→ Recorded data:
####

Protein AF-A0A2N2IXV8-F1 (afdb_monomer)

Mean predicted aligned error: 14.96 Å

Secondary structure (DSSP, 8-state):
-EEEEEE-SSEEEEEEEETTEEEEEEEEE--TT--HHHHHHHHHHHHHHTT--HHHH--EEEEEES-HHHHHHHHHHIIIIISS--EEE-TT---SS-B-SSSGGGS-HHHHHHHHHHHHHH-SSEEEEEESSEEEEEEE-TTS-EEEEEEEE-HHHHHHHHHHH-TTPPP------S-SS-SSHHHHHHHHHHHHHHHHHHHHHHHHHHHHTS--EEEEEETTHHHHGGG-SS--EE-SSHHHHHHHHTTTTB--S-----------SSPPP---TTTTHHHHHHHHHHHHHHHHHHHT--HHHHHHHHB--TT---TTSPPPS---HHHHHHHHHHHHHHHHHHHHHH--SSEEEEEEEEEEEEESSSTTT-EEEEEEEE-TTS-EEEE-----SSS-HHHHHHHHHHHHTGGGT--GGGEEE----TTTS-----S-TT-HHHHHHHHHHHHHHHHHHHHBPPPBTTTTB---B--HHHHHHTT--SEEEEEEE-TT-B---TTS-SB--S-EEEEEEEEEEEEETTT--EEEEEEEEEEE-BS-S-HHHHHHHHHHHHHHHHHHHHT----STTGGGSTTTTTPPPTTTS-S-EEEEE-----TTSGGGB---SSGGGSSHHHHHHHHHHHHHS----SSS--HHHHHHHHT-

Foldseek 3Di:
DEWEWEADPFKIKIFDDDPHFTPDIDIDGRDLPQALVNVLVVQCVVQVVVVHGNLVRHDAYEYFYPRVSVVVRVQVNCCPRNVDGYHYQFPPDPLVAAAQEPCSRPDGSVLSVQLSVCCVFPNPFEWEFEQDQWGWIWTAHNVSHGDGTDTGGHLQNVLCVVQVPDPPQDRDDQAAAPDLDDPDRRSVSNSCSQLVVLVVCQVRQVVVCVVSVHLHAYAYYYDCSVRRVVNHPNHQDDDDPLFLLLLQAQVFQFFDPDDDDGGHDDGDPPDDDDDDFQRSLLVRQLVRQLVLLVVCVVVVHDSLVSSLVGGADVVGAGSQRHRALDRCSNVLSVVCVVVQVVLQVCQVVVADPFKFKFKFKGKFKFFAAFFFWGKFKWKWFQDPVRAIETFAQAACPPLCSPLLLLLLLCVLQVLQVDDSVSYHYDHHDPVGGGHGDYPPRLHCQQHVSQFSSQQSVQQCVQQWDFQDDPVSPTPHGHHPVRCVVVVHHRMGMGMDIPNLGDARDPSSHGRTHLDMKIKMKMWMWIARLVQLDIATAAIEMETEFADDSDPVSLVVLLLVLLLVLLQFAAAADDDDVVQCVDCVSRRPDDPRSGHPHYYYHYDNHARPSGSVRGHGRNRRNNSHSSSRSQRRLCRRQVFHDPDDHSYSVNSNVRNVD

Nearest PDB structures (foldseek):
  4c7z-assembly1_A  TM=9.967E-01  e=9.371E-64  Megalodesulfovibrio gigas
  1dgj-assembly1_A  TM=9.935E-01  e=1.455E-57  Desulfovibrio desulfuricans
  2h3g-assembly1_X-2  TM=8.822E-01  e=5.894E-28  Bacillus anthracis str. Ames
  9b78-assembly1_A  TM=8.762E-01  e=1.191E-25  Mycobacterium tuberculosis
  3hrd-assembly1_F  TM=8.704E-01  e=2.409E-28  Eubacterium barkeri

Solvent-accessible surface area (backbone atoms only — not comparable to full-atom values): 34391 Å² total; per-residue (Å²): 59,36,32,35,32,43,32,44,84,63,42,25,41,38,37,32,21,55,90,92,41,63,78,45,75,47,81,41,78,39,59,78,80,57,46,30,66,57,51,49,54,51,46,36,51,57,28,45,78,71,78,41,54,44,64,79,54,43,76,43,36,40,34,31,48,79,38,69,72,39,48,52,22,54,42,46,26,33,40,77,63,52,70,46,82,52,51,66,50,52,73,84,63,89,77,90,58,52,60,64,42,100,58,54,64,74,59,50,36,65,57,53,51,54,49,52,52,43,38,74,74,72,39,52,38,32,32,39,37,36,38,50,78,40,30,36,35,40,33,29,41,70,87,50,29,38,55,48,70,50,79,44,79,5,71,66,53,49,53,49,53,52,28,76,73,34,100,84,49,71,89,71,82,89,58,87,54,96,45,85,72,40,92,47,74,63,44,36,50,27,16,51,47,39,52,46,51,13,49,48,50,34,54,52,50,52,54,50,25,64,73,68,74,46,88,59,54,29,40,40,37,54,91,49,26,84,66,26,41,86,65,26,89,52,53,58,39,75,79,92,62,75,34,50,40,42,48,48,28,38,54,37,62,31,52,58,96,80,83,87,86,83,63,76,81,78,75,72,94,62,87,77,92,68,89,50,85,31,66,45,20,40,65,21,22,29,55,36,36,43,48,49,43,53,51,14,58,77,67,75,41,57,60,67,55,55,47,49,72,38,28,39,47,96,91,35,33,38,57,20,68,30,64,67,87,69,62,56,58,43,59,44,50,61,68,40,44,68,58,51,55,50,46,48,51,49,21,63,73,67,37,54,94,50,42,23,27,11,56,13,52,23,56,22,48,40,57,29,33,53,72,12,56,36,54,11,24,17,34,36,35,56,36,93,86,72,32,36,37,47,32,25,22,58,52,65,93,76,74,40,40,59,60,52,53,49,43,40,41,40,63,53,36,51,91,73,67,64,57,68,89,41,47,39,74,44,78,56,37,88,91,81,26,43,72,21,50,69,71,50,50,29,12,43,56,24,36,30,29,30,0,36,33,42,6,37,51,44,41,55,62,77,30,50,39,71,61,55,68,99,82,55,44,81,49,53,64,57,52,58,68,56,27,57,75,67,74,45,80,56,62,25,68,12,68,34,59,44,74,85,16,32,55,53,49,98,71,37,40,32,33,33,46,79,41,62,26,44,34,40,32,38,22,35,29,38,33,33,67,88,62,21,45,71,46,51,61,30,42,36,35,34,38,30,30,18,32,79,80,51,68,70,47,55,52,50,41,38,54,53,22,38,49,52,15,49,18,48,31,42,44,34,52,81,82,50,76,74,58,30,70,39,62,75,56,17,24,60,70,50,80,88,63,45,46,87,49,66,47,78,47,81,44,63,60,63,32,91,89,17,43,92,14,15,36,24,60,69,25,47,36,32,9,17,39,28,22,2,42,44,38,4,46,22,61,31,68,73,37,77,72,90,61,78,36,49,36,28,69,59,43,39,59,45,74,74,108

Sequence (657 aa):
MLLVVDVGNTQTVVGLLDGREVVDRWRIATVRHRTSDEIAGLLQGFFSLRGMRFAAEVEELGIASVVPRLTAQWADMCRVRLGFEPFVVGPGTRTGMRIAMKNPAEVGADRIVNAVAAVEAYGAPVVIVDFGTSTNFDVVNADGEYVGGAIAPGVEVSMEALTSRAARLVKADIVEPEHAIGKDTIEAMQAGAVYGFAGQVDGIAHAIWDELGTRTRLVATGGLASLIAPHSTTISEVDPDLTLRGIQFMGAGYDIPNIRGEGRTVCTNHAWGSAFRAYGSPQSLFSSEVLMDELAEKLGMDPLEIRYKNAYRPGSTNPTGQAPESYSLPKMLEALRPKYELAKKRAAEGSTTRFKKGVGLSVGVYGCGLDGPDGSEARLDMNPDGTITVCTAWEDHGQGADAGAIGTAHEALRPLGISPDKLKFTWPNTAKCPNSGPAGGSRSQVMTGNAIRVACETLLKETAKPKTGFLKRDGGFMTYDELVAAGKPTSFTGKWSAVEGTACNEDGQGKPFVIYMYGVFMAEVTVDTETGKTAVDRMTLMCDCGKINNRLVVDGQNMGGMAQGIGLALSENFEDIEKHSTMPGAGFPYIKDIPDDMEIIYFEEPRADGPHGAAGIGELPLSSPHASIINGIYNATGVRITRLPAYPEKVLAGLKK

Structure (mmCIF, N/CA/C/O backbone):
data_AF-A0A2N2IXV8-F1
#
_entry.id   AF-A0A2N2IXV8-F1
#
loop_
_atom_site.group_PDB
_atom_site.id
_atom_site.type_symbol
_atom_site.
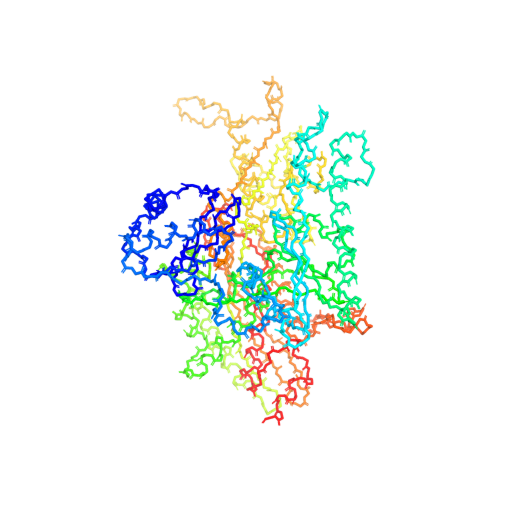label_atom_id
_atom_site.label_alt_id
_atom_site.label_comp_id
_atom_site.label_asym_id
_atom_site.label_entity_id
_atom_site.label_seq_id
_atom_site.pdbx_PDB_ins_code
_atom_site.Cartn_x
_atom_site.Cartn_y
_atom_site.Cartn_z
_atom_site.occupancy
_atom_site.B_iso_or_equiv
_atom_site.auth_seq_id
_atom_site.auth_comp_id
_atom_site.auth_asym_id
_atom_site.auth_atom_id
_atom_site.pdbx_PDB_model_num
ATOM 1 N N . MET A 1 1 ? 23.839 8.273 21.345 1.00 84.38 1 MET A N 1
ATOM 2 C CA . MET A 1 1 ? 23.305 7.038 20.702 1.00 84.38 1 MET A CA 1
ATOM 3 C C . MET A 1 1 ? 23.936 5.767 21.292 1.00 84.38 1 MET A C 1
ATOM 5 O O . MET A 1 1 ? 25.098 5.793 21.681 1.00 84.38 1 MET A O 1
ATOM 9 N N . LEU A 1 2 ? 23.194 4.657 21.366 1.00 79.88 2 LEU A N 1
ATOM 10 C CA . LEU A 1 2 ? 23.624 3.334 21.844 1.00 79.88 2 LEU A CA 1
ATOM 11 C C . LEU A 1 2 ? 24.135 2.476 20.678 1.00 79.88 2 LEU A C 1
ATOM 13 O O . LEU A 1 2 ? 23.362 2.055 19.833 1.00 79.88 2 LEU A O 1
ATOM 17 N N . LEU A 1 3 ? 25.416 2.141 20.626 1.00 88.69 3 LEU A N 1
ATOM 18 C CA . LEU A 1 3 ? 25.901 1.120 19.694 1.00 88.69 3 LEU A CA 1
ATOM 19 C C . LEU A 1 3 ? 25.552 -0.266 20.264 1.00 88.69 3 LEU A C 1
ATOM 21 O O . LEU A 1 3 ? 25.769 -0.497 21.441 1.00 88.69 3 LEU A O 1
ATOM 25 N N . VAL A 1 4 ? 25.020 -1.205 19.491 1.00 79.06 4 VAL A N 1
ATOM 26 C CA . VAL A 1 4 ? 24.846 -2.606 19.909 1.00 79.06 4 VAL A CA 1
ATOM 27 C C . VAL A 1 4 ? 25.626 -3.521 18.988 1.00 79.06 4 VAL A C 1
ATOM 29 O O . VAL A 1 4 ? 25.730 -3.277 17.790 1.00 79.06 4 VAL A O 1
ATOM 32 N N . VAL A 1 5 ? 26.208 -4.578 19.530 1.00 79.31 5 VAL A N 1
ATOM 33 C CA . VAL A 1 5 ? 27.046 -5.482 18.749 1.00 79.31 5 VAL A CA 1
ATOM 34 C C . VAL A 1 5 ? 26.697 -6.909 19.106 1.00 79.31 5 VAL A C 1
ATOM 36 O O . VAL A 1 5 ? 26.844 -7.296 20.262 1.00 79.31 5 VAL A O 1
ATOM 39 N N . ASP A 1 6 ? 26.276 -7.680 18.110 1.00 80.25 6 ASP A N 1
ATOM 40 C CA . ASP A 1 6 ? 26.177 -9.131 18.185 1.00 80.25 6 ASP A CA 1
ATOM 41 C C . ASP A 1 6 ? 27.415 -9.764 17.539 1.00 80.25 6 ASP A C 1
ATOM 43 O O . ASP A 1 6 ? 27.641 -9.692 16.328 1.00 80.25 6 ASP A O 1
ATOM 47 N N . VAL A 1 7 ? 28.269 -10.351 18.368 1.00 80.25 7 VAL A N 1
ATOM 48 C CA . VAL A 1 7 ? 29.529 -10.954 17.949 1.00 80.25 7 VAL A CA 1
ATOM 49 C C . VAL A 1 7 ? 29.351 -12.467 17.832 1.00 80.25 7 VAL A C 1
ATOM 51 O O . VAL A 1 7 ? 29.614 -13.230 18.769 1.00 80.25 7 VAL A O 1
ATOM 54 N N . GLY A 1 8 ? 28.962 -12.903 16.636 1.00 73.12 8 GLY A N 1
ATOM 55 C CA . GLY A 1 8 ? 28.932 -14.307 16.241 1.00 73.12 8 GLY A CA 1
ATOM 56 C C . GLY A 1 8 ? 30.310 -14.847 15.842 1.00 73.12 8 GLY A C 1
ATOM 57 O O . GLY A 1 8 ? 31.281 -14.111 15.665 1.00 73.12 8 GLY A O 1
ATOM 58 N N . ASN A 1 9 ? 30.413 -16.165 15.650 1.00 73.69 9 ASN A N 1
ATOM 59 C CA . ASN A 1 9 ? 31.676 -16.827 15.286 1.00 73.69 9 ASN A CA 1
ATOM 60 C C . ASN A 1 9 ? 32.185 -16.487 13.877 1.00 73.69 9 ASN A C 1
ATOM 62 O O . ASN A 1 9 ? 33.399 -16.452 13.666 1.00 73.69 9 ASN A O 1
ATOM 66 N N . THR A 1 10 ? 31.261 -16.254 12.946 1.00 70.88 10 THR A N 1
ATOM 67 C CA . THR A 1 10 ? 31.539 -16.055 11.514 1.00 70.88 10 THR A CA 1
ATOM 68 C C . THR A 1 10 ? 31.289 -14.611 11.095 1.00 70.88 10 THR A C 1
ATOM 70 O O . THR A 1 10 ? 32.052 -14.038 10.318 1.00 70.88 10 THR A O 1
ATOM 73 N N . GLN A 1 11 ? 30.235 -14.008 11.637 1.00 78.31 11 GLN A N 1
ATOM 74 C CA . GLN A 1 11 ? 29.815 -12.642 11.352 1.00 78.31 11 GLN A CA 1
ATOM 75 C C . GLN A 1 11 ? 29.609 -11.895 12.667 1.00 78.31 11 GLN A C 1
ATOM 77 O O . GLN A 1 11 ? 29.126 -12.467 13.641 1.00 78.31 11 GLN A O 1
ATOM 82 N N . THR A 1 12 ? 29.999 -10.626 12.680 1.00 80.06 12 THR A N 1
ATOM 83 C CA . THR A 1 12 ? 29.681 -9.660 13.724 1.00 80.06 12 THR A CA 1
ATOM 84 C C . THR A 1 12 ? 28.690 -8.674 13.126 1.00 80.06 12 THR A C 1
ATOM 86 O O . THR A 1 12 ? 28.952 -8.089 12.071 1.00 80.06 12 THR A O 1
ATOM 89 N N . VAL A 1 13 ? 27.552 -8.507 13.781 1.00 76.44 13 VAL A N 1
ATOM 90 C CA . VAL A 1 13 ? 26.542 -7.519 13.418 1.00 76.44 13 VAL A CA 1
ATOM 91 C C . VAL A 1 13 ? 26.690 -6.343 14.370 1.00 76.44 13 VAL A C 1
ATOM 93 O O . VAL A 1 13 ? 26.710 -6.515 15.582 1.00 76.44 13 VAL A O 1
ATOM 96 N N . VAL A 1 14 ? 26.840 -5.149 13.817 1.00 85.62 14 VAL A N 1
ATOM 97 C CA . VAL A 1 14 ? 26.955 -3.895 14.561 1.00 85.62 14 VAL A CA 1
ATOM 98 C C . VAL A 1 14 ? 25.727 -3.068 14.227 1.00 85.62 14 VAL A C 1
ATOM 100 O O . VAL A 1 14 ? 25.532 -2.741 13.063 1.00 85.62 14 VAL A O 1
ATOM 103 N N . GLY A 1 15 ? 24.916 -2.731 15.218 1.00 76.00 15 GLY A N 1
ATOM 104 C CA . GLY A 1 15 ? 23.829 -1.765 15.118 1.00 76.00 15 GLY A CA 1
ATOM 105 C C . GLY A 1 15 ? 24.187 -0.475 15.851 1.00 76.00 15 GLY A C 1
ATOM 106 O O . GLY A 1 15 ? 24.898 -0.500 16.849 1.00 76.00 15 GLY A O 1
ATOM 107 N N . LEU A 1 16 ? 23.705 0.662 15.376 1.00 87.00 16 LEU A N 1
ATOM 108 C CA . LEU A 1 16 ? 23.730 1.938 16.086 1.00 87.00 16 LEU A CA 1
ATOM 109 C C . LEU A 1 16 ? 22.292 2.324 16.383 1.00 87.00 16 LEU A C 1
ATOM 111 O O . LEU A 1 16 ? 21.502 2.326 15.458 1.00 87.00 16 LEU A O 1
ATOM 115 N N . LEU A 1 17 ? 21.951 2.633 17.627 1.00 66.62 17 LEU A N 1
ATOM 116 C CA . LEU A 1 17 ? 20.596 2.934 18.075 1.00 66.62 17 LEU A CA 1
ATOM 117 C C . LEU A 1 17 ? 20.490 4.349 18.640 1.00 66.62 17 LEU A C 1
ATOM 119 O O . LEU A 1 17 ? 21.346 4.773 19.410 1.00 66.62 17 LEU A O 1
ATOM 123 N N . ASP A 1 18 ? 19.395 5.045 18.363 1.00 75.69 18 ASP A N 1
ATOM 124 C CA . ASP A 1 18 ? 18.997 6.259 19.075 1.00 75.69 18 ASP A CA 1
ATOM 125 C C . ASP A 1 18 ? 17.711 5.993 19.875 1.00 75.69 18 ASP A C 1
ATOM 127 O O . ASP A 1 18 ? 16.613 5.765 19.348 1.00 75.69 18 ASP A O 1
ATOM 131 N N . GLY A 1 19 ? 17.861 5.884 21.196 1.00 61.41 19 GLY A N 1
ATOM 132 C CA . GLY A 1 19 ? 16.824 5.349 22.075 1.00 61.41 19 GLY A CA 1
ATOM 133 C C . GLY A 1 19 ? 16.499 3.878 21.769 1.00 61.41 19 GLY A C 1
ATOM 134 O O . GLY A 1 19 ? 17.234 2.982 22.168 1.00 61.41 19 GLY A O 1
ATOM 135 N N . ARG A 1 20 ? 15.363 3.620 21.107 1.00 42.47 20 ARG A N 1
ATOM 136 C CA . ARG A 1 20 ? 14.883 2.265 20.737 1.00 42.47 20 ARG A CA 1
ATOM 137 C C . ARG A 1 20 ? 14.872 1.988 19.224 1.00 42.47 20 ARG A C 1
ATOM 139 O O . ARG A 1 20 ? 14.269 1.015 18.802 1.00 42.47 20 ARG A O 1
ATOM 146 N N . GLU A 1 21 ? 15.452 2.870 18.422 1.00 41.53 21 GLU A N 1
ATOM 147 C CA . GLU A 1 21 ? 15.456 2.808 16.952 1.00 41.53 21 GLU A CA 1
ATOM 148 C C . GLU A 1 21 ? 16.874 2.557 16.465 1.00 41.53 21 GLU A C 1
ATOM 150 O O . GLU A 1 21 ? 17.776 3.232 16.950 1.00 41.53 21 GLU A O 1
ATOM 155 N N . VAL A 1 22 ? 17.092 1.614 15.547 1.00 59.81 22 VAL A N 1
ATOM 156 C CA . VAL A 1 22 ? 18.397 1.365 14.927 1.00 59.81 22 VAL A CA 1
ATOM 157 C C . VAL A 1 22 ? 18.602 2.381 13.783 1.00 59.81 22 VAL A C 1
ATOM 159 O O . VAL A 1 22 ? 17.922 2.426 12.770 1.00 59.81 22 VAL A O 1
ATOM 162 N N . VAL A 1 23 ? 19.559 3.279 13.964 1.00 74.44 23 VAL A N 1
ATOM 163 C CA . VAL A 1 23 ? 19.952 4.355 13.042 1.00 74.44 23 VAL A CA 1
ATOM 164 C C . VAL A 1 23 ? 20.853 3.846 11.911 1.00 74.44 23 VAL A C 1
ATOM 166 O O . VAL A 1 23 ? 20.900 4.428 10.820 1.00 74.44 23 VAL A O 1
ATOM 169 N N . ASP A 1 24 ? 21.611 2.778 12.164 1.00 80.06 24 ASP A N 1
ATOM 170 C CA . ASP A 1 24 ? 22.448 2.133 11.152 1.00 80.06 24 ASP A CA 1
ATOM 171 C C . ASP A 1 24 ? 22.814 0.698 11.543 1.00 80.06 24 ASP A C 1
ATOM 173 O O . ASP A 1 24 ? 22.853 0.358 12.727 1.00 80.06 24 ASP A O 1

####

→ PROBLEM DESCRIPTION: Out of the entries above, write out only the lines between the line holding "ATOM 117 C C" and the line holding "ATOM 124 C CA", inclusive, each exactly as given.

→ TASK RESPONSE:
ATOM 117 C C . LEU A 1 17 ? 20.490 4.349 18.640 1.00 66.62 17 LEU A C 1
ATOM 119 O O . LEU A 1 17 ? 21.346 4.773 19.410 1.00 66.62 17 LEU A O 1
ATOM 123 N N . ASP A 1 18 ? 19.395 5.045 18.363 1.00 75.69 18 ASP A N 1
ATOM 124 C CA . ASP A 1 18 ? 18.997 6.259 19.075 1.00 75.69 18 ASP A CA 1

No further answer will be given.